Jean Wooden Cunningham (born June 28, 1946) is an American politician and lawyer, and currently the vice-chairman of the Virginia Parole Board.

==Early life and education==
Born in Hampton, Virginia, Cunningham graduated from Phenix High School, then received her bachelor's degree from Virginia State University. She then worked for a year as a junior high school teacher in Prince George County, Virginia. After accepting a job with International Business Machines, she moved to New York. She earned a J.D. degree from Howard University School of Law in Washington, D.C.

==Career==
Cunningham began her legal career in the law department of the Ford Motor Company, specializing in labor law. After three years, she accepted a position with Reynolds Metals Company and moved to Richmond, Virginia. The company merged with Alcoa and she ultimately retired as vice president of human resources of the Integris Metals subsidiary.

A Democrat, Cunningham won a special election in 1985 for a seat in the Virginia House of Delegates, representing District 71 which included parts of Richmond and Henrico County. She succeeded Dr. Benjamin Lambert who was elected to the Virginia Senate. Cunningham won re-election many times before announcing her retirement from that part-time position in 1997. Viola Baskerville then won election to represent the 71st district.

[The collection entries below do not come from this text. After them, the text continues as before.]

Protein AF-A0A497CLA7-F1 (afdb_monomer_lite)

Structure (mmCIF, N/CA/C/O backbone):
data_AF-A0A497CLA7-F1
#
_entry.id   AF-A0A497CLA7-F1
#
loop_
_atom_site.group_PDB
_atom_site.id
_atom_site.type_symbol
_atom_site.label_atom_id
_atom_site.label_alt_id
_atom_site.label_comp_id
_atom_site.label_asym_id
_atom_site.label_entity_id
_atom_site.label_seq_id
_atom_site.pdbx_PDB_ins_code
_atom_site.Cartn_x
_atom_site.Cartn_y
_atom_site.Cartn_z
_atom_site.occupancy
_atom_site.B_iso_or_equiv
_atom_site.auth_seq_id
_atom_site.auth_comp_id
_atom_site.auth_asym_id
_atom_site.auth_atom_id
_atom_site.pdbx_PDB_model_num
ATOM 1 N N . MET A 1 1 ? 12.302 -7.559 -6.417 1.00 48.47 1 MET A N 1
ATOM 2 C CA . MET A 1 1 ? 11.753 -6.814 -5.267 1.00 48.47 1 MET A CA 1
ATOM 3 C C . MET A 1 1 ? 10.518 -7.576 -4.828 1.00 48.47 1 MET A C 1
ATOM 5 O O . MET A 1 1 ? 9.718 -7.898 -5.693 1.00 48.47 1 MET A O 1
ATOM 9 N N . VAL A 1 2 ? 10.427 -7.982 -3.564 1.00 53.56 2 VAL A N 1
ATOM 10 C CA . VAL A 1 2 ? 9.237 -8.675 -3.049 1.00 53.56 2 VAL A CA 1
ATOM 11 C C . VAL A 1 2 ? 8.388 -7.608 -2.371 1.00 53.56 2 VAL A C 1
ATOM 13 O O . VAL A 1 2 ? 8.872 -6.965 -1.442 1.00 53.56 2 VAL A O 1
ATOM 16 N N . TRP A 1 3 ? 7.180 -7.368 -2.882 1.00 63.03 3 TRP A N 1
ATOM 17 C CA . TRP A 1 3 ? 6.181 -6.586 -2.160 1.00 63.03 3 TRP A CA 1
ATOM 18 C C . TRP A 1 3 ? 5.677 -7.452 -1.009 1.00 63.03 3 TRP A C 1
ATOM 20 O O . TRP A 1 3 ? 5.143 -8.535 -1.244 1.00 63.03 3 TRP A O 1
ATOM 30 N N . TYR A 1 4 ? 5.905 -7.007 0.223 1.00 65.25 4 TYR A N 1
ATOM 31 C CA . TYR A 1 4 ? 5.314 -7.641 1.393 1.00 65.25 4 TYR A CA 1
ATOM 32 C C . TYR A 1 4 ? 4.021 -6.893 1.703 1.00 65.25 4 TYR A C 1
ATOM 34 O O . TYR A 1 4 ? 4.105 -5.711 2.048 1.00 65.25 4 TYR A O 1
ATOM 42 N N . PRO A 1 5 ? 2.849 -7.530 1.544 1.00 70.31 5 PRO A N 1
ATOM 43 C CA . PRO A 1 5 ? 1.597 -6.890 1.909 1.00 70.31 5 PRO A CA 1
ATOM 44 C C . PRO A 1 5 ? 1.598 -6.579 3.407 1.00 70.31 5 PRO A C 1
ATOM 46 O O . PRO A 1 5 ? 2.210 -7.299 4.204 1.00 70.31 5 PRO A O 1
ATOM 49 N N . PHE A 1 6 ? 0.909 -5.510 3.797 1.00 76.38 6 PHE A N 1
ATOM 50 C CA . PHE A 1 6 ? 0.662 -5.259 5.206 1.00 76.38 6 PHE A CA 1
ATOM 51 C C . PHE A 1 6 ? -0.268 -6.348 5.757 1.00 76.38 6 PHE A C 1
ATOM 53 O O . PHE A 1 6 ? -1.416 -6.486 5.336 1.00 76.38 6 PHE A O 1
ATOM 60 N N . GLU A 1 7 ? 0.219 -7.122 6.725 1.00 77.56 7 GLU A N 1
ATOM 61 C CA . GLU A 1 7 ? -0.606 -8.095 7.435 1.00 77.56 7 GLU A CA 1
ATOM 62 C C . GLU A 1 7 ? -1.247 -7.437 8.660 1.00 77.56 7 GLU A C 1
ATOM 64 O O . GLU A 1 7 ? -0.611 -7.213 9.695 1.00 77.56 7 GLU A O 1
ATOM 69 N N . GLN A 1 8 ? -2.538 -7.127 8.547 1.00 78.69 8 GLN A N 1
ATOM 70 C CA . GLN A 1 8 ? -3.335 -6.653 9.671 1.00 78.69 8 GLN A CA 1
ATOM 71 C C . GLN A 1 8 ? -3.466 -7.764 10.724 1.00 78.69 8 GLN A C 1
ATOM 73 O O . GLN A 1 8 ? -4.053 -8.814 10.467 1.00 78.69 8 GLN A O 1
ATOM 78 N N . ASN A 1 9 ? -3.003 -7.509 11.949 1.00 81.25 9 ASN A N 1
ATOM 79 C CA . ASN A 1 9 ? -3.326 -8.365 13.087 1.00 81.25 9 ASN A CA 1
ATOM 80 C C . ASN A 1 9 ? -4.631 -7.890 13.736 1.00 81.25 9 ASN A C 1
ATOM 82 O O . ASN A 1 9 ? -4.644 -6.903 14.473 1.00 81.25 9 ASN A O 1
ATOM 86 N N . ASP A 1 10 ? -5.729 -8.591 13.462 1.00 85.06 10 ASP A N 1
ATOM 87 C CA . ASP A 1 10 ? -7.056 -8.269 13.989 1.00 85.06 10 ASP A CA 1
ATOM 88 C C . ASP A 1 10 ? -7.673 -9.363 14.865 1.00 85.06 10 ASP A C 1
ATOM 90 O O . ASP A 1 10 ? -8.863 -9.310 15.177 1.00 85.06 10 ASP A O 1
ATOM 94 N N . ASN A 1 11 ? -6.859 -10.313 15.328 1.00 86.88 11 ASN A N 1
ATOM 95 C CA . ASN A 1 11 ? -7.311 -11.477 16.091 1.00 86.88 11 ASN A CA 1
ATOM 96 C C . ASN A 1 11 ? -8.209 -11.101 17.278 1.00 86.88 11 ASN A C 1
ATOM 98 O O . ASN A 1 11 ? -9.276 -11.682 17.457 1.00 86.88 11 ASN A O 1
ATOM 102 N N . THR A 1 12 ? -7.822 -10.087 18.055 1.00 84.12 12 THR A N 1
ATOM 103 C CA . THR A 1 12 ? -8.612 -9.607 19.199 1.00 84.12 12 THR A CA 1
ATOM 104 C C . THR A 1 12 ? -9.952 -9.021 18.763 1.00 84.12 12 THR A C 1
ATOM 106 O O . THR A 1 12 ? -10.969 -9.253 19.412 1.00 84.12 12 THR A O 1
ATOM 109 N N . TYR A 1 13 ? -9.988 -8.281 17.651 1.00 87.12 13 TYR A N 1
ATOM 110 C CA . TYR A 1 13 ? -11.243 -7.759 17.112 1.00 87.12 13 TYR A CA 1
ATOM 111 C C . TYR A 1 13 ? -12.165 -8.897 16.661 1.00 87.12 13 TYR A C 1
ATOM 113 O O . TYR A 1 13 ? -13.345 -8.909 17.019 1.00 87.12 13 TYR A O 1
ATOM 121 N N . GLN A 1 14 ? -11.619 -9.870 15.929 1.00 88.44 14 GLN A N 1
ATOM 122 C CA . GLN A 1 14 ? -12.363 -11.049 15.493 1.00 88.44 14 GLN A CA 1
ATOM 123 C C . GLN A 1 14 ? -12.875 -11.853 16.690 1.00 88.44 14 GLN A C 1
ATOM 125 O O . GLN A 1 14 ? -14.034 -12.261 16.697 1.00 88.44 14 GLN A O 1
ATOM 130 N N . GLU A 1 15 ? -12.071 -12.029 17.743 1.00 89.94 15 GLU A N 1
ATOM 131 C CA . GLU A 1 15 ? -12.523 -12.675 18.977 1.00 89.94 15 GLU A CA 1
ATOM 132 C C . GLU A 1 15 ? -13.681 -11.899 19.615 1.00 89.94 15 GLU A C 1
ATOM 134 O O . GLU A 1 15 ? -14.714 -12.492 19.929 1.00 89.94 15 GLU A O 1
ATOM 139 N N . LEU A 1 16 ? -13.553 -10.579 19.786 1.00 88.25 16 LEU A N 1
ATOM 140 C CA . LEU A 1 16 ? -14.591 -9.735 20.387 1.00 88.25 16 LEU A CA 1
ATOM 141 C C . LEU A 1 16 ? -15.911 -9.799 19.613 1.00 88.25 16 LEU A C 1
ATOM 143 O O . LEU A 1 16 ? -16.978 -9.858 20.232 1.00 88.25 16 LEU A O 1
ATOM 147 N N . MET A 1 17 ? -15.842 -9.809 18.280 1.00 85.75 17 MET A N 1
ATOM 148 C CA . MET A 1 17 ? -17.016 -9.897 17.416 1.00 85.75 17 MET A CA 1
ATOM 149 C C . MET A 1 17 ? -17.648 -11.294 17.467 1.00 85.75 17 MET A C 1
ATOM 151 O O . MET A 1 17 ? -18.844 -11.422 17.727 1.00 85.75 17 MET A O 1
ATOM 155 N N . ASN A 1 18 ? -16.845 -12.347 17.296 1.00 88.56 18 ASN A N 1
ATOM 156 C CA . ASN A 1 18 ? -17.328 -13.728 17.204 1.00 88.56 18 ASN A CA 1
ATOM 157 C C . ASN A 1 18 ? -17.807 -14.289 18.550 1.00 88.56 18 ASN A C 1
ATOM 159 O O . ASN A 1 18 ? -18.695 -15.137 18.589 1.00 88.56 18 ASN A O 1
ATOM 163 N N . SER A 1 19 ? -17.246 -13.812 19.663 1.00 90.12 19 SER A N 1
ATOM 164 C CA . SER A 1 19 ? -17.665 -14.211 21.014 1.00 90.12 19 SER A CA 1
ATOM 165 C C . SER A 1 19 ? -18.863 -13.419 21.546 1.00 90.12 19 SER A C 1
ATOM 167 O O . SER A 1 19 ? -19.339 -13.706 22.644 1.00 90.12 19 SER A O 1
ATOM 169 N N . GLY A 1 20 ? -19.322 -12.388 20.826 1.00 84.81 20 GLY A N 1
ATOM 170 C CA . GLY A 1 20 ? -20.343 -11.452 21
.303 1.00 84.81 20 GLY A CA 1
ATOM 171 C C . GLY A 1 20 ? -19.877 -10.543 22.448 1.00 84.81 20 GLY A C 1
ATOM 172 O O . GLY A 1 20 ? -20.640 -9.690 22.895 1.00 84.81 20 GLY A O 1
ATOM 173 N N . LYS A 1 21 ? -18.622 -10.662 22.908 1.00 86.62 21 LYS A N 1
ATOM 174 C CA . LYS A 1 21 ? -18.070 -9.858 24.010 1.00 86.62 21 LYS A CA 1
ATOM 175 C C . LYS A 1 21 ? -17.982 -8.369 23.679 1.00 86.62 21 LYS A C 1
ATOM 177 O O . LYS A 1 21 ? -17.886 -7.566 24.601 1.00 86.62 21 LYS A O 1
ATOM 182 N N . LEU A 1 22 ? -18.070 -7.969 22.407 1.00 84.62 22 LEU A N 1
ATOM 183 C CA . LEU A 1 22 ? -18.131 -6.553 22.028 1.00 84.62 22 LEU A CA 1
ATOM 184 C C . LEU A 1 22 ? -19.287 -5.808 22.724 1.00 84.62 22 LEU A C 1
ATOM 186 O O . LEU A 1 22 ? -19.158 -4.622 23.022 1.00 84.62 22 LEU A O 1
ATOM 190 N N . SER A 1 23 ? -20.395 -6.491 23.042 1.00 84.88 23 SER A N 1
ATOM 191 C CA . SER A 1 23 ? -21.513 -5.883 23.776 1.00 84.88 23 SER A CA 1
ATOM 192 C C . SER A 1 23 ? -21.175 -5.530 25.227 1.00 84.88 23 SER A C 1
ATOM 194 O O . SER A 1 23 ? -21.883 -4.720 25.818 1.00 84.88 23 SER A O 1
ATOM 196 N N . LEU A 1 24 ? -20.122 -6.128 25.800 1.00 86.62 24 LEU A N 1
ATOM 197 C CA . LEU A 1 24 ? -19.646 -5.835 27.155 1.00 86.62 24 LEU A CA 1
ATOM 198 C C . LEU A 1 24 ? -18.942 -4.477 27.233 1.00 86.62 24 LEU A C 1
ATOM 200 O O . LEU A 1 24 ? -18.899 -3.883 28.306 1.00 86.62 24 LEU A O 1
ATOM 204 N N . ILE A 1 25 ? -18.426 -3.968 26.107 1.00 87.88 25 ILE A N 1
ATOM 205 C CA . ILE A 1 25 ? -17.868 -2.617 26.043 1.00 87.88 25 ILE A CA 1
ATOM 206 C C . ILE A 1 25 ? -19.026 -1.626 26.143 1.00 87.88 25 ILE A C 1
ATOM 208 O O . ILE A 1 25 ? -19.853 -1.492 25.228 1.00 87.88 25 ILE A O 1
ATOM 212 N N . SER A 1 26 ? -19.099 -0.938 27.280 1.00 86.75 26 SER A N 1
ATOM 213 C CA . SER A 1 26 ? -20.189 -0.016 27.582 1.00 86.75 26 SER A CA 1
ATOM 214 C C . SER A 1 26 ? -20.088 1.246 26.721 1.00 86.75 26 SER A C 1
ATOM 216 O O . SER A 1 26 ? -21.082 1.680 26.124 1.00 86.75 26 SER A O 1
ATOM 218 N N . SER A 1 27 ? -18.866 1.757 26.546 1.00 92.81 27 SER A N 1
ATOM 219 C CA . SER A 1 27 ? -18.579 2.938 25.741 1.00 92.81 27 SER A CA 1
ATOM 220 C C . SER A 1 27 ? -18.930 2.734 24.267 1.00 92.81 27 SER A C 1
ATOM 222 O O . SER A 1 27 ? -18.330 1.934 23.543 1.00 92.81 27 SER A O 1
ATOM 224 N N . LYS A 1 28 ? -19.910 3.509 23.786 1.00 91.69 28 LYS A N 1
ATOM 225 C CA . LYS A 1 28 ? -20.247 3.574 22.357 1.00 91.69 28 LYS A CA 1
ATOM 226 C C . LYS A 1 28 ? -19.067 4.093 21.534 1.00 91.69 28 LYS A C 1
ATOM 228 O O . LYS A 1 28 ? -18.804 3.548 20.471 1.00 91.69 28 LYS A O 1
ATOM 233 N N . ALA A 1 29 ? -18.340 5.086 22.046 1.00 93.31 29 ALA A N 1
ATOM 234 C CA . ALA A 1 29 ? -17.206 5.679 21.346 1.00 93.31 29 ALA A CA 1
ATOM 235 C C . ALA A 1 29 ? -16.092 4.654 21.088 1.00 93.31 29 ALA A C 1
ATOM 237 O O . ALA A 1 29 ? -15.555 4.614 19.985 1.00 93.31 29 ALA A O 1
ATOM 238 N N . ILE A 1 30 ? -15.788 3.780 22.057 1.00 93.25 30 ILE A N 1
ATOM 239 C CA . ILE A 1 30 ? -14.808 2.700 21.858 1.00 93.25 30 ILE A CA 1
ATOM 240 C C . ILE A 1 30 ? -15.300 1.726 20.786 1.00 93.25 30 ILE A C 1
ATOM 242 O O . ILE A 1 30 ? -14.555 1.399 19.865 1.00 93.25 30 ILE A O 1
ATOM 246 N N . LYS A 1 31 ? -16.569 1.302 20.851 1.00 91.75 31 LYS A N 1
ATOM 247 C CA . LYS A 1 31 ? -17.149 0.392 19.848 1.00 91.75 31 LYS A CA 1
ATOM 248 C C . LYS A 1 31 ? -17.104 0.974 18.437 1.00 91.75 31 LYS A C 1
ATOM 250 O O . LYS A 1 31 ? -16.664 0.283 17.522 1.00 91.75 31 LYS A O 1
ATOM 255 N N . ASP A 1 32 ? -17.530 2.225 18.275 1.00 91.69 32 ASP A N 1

After her retirement as a delegate and as a corporate attorney, Cunningham worked part-time as a mediator. She also served as Chair of the State Board of Elections and as a member of the State Council of Higher Education for Virginia before Governor Terry McAuliffe appointed her to the Virginia Parole Board in January 2017.

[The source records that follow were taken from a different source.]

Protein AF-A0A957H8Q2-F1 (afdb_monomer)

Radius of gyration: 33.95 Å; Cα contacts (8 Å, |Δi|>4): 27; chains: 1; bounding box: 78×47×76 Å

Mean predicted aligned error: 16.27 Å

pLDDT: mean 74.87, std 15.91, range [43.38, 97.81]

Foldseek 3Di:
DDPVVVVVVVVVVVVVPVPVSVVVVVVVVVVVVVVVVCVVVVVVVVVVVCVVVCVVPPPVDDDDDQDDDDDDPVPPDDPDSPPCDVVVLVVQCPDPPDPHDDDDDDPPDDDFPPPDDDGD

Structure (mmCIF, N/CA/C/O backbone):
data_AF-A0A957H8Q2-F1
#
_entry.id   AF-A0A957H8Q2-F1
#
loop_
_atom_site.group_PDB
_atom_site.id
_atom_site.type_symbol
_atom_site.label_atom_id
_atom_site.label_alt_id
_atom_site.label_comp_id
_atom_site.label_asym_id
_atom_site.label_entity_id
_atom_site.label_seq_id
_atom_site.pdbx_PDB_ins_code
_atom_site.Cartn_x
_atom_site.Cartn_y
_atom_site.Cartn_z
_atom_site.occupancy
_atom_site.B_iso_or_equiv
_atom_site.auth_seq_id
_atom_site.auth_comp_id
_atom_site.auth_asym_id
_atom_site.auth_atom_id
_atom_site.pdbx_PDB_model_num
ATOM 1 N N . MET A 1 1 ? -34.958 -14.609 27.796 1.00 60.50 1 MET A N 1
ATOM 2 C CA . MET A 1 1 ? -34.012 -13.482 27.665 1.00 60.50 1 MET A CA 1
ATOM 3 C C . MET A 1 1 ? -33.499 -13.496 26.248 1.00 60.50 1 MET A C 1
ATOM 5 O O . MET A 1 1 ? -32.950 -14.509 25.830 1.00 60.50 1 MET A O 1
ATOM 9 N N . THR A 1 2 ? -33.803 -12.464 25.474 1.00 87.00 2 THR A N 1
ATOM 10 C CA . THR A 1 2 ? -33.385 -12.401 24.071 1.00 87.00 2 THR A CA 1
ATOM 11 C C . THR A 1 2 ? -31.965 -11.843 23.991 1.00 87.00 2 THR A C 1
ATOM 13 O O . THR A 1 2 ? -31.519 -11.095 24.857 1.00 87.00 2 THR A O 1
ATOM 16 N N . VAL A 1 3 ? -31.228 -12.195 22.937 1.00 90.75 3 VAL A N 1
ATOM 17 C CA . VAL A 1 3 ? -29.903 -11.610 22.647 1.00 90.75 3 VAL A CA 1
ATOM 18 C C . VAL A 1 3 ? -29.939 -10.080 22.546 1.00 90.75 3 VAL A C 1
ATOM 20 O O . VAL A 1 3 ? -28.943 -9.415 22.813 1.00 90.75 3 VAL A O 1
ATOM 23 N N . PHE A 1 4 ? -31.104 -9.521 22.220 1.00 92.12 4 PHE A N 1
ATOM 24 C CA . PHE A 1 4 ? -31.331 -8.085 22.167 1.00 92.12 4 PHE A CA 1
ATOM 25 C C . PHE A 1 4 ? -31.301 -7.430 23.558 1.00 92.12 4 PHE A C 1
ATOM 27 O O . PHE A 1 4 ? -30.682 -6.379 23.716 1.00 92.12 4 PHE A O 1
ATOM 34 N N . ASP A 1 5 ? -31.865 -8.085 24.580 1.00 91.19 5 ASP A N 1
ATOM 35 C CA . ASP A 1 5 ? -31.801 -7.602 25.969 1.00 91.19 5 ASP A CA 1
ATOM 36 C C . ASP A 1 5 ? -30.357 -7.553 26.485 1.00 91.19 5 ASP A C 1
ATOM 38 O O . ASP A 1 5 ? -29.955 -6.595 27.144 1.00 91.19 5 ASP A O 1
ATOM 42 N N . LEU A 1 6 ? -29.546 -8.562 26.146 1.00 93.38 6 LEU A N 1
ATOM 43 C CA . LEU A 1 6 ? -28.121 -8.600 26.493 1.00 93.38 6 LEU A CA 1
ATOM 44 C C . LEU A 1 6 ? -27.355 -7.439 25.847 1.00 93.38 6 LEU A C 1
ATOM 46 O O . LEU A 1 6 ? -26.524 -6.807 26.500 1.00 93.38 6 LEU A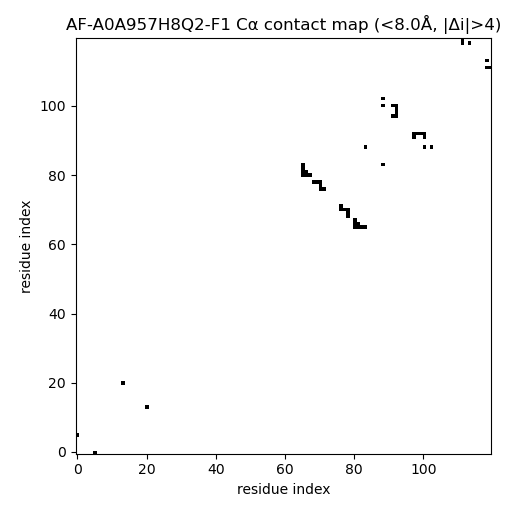 O 1
ATOM 50 N N . PHE A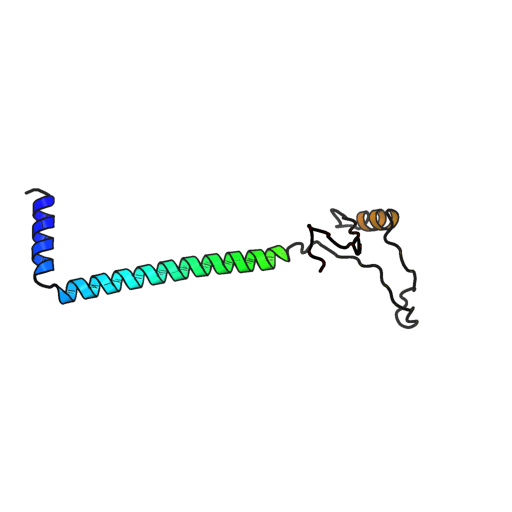 1 7 ? -27.647 -7.134 24.581 1.00 92.12 7 PHE A N 1
ATOM 51 C CA . PHE A 1 7 ? -26.999 -6.037 23.864 1.00 92.12 7 PHE A CA 1
ATOM 52 C C . PHE A 1 7 ? -27.374 -4.673 24.457 1.00 92.12 7 PHE A C 1
ATOM 54 O O . PHE A 1 7 ? -26.488 -3.845 24.678 1.00 92.12 7 PHE A O 1
ATOM 61 N N . LEU A 1 8 ? -28.655 -4.457 24.786 1.00 91.12 8 LEU A N 1
ATOM 62 C CA . LEU A 1 8 ? -29.111 -3.243 25.472 1.00 91.12 8 LEU A CA 1
ATOM 63 C C . LEU A 1 8 ? -28.441 -3.073 26.839 1.00 91.12 8 LEU A C 1
ATOM 65 O O . LEU A 1 8 ? -27.953 -1.985 27.147 1.00 91.12 8 LEU A O 1
ATOM 69 N N . LEU A 1 9 ? -28.359 -4.150 27.624 1.00 91.75 9 LEU A N 1
ATOM 70 C CA . LEU A 1 9 ? -27.731 -4.134 28.943 1.00 91.75 9 LEU A CA 1
ATOM 71 C C . LEU A 1 9 ? -26.243 -3.762 28.854 1.00 91.75 9 LEU A C 1
ATOM 73 O O . LEU A 1 9 ? -25.745 -2.964 29.651 1.00 91.75 9 LEU A O 1
ATOM 77 N N . VAL A 1 10 ? -25.521 -4.295 27.866 1.00 89.81 10 VAL A N 1
ATOM 78 C CA . VAL A 1 10 ? -24.117 -3.934 27.615 1.00 89.81 10 VAL A CA 1
ATOM 79 C C . VAL A 1 10 ? -23.992 -2.470 27.185 1.00 89.81 10 VAL A C 1
ATOM 81 O O . VAL A 1 10 ? -23.115 -1.764 27.688 1.00 89.81 10 VAL A O 1
ATOM 84 N N . LEU A 1 11 ? -24.880 -1.985 26.311 1.00 88.62 11 LEU A N 1
ATOM 85 C CA . LEU A 1 11 ? -24.871 -0.595 25.845 1.00 88.62 11 LEU A CA 1
ATOM 86 C C . LEU A 1 11 ? -25.092 0.396 26.997 1.00 88.62 11 LEU A C 1
ATOM 88 O O . LEU A 1 11 ? -24.388 1.403 27.103 1.00 88.62 11 LEU A O 1
ATOM 92 N N . GLU A 1 12 ? -26.033 0.092 27.890 1.00 89.56 12 GLU A N 1
ATOM 93 C CA . GLU A 1 12 ? -26.330 0.905 29.069 1.00 89.56 12 GLU A CA 1
ATOM 94 C C . GLU A 1 12 ? -25.135 0.946 30.037 1.00 89.56 12 GLU A C 1
ATOM 96 O O . GLU A 1 12 ? -24.755 2.011 30.537 1.00 89.56 12 GLU A O 1
ATOM 101 N N . ASN A 1 13 ? -24.462 -0.194 30.229 1.00 87.19 13 ASN A N 1
ATOM 102 C CA . ASN A 1 13 ? -23.251 -0.290 31.046 1.00 87.19 13 ASN A CA 1
ATOM 103 C C . ASN A 1 13 ? -22.064 0.489 30.453 1.00 87.19 13 ASN A C 1
ATOM 105 O O . ASN A 1 13 ? -21.334 1.156 31.191 1.00 87.19 13 ASN A O 1
ATOM 109 N N . LEU A 1 14 ? -21.877 0.457 29.132 1.00 87.94 14 LEU A N 1
ATOM 110 C CA . LEU A 1 14 ? -20.838 1.232 28.445 1.00 87.94 14 LEU A CA 1
ATOM 111 C C . LEU A 1 14 ? -21.129 2.740 28.492 1.00 87.94 14 LEU A C 1
ATOM 113 O O . LEU A 1 14 ? -20.219 3.540 28.726 1.00 87.94 14 LEU A O 1
ATOM 117 N N . SER A 1 15 ? -22.400 3.134 28.356 1.00 84.00 15 SER A N 1
ATOM 118 C CA . SER A 1 15 ? -22.848 4.533 28.407 1.00 84.00 15 SER A CA 1
ATOM 119 C C . SER A 1 15 ? -22.587 5.201 29.765 1.00 84.00 15 SER A C 1
ATOM 121 O O . SER A 1 15 ? -22.366 6.413 29.828 1.00 84.00 15 SER A O 1
ATOM 123 N N . ARG A 1 16 ? -22.497 4.429 30.859 1.00 86.56 16 ARG A N 1
ATOM 124 C CA . ARG A 1 16 ? -22.081 4.944 32.179 1.00 86.56 16 ARG A CA 1
ATOM 125 C C . ARG A 1 16 ? -20.617 5.400 32.231 1.00 86.56 16 ARG A C 1
ATOM 127 O O . ARG A 1 16 ? -20.259 6.164 33.124 1.00 86.56 16 ARG A O 1
ATOM 134 N N . ARG A 1 17 ? -19.756 4.963 31.301 1.00 86.38 17 ARG A N 1
ATOM 135 C CA . ARG A 1 17 ? -18.311 5.282 31.271 1.00 86.38 17 ARG A CA 1
ATOM 136 C C . ARG A 1 17 ? -17.870 5.846 29.914 1.00 86.38 17 ARG A C 1
ATOM 138 O O . ARG A 1 17 ? -16.914 5.365 29.306 1.00 86.38 17 ARG A O 1
ATOM 145 N N . LYS A 1 18 ? -18.537 6.920 29.475 1.00 81.12 18 LYS A N 1
ATOM 146 C CA . LYS A 1 18 ? -18.379 7.546 28.145 1.00 81.12 18 LYS A CA 1
ATOM 147 C C . LYS A 1 18 ? -16.930 7.864 27.753 1.00 81.12 18 LYS A C 1
ATOM 149 O O . LYS A 1 18 ? -16.521 7.530 26.649 1.00 81.12 18 LYS A O 1
ATOM 154 N N . GLY A 1 19 ? -16.139 8.461 28.649 1.00 90.38 19 GLY A N 1
ATOM 155 C CA . GLY A 1 19 ? -14.776 8.908 28.319 1.00 90.38 19 GLY A CA 1
ATOM 156 C C . GLY A 1 19 ? -13.799 7.765 28.033 1.00 90.38 19 GLY A C 1
ATOM 157 O O . GLY A 1 19 ? -13.080 7.789 27.038 1.00 90.38 19 GLY A O 1
ATOM 158 N N . ARG A 1 20 ? -13.805 6.724 28.873 1.00 91.06 20 ARG A N 1
ATOM 159 C CA . ARG A 1 20 ? -12.888 5.586 28.715 1.00 91.06 20 ARG A CA 1
ATOM 160 C C . ARG A 1 20 ? -13.230 4.754 27.480 1.00 91.06 20 ARG A C 1
ATOM 162 O O . ARG A 1 20 ? -12.322 4.367 26.758 1.00 91.06 20 ARG A O 1
ATOM 169 N N . VAL A 1 21 ? -14.521 4.522 27.230 1.00 92.25 21 VAL A N 1
ATOM 170 C CA . VAL A 1 21 ? -14.996 3.759 26.064 1.00 92.25 21 VAL A CA 1
ATOM 171 C C . VAL A 1 21 ? -14.727 4.515 24.761 1.00 92.25 21 VAL A C 1
ATOM 173 O O . VAL A 1 21 ? -14.270 3.913 23.791 1.00 92.25 21 VAL A O 1
ATOM 176 N N . ALA A 1 22 ? -14.938 5.835 24.743 1.00 91.88 22 ALA A N 1
ATOM 177 C CA . ALA A 1 22 ? -14.614 6.660 23.583 1.00 91.88 22 ALA A CA 1
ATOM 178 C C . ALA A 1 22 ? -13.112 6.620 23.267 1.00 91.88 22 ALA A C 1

In addition to being active in her Baptist Church, Cunningham is or was also active in the National Coalition of 100 Black Women, Delta Sigma Theta, the James River Valley Chapter of The Links, Inc., Richmond Renaissance, Richmond Community Development Organization, Richmond Crusade for Voters, Virginia State Crime Commission, Virginia State Coordinating Council on Domestic Violence, as well with the Virginia Association of Black Women Attorneys, Old Dominion Bar Association and Metro Richmond Women's Bar Association. She has earned and Outstanding Legislator Award from the Virginia Interfaith Center, as well as the NAACP's Lifetime Achievement Award.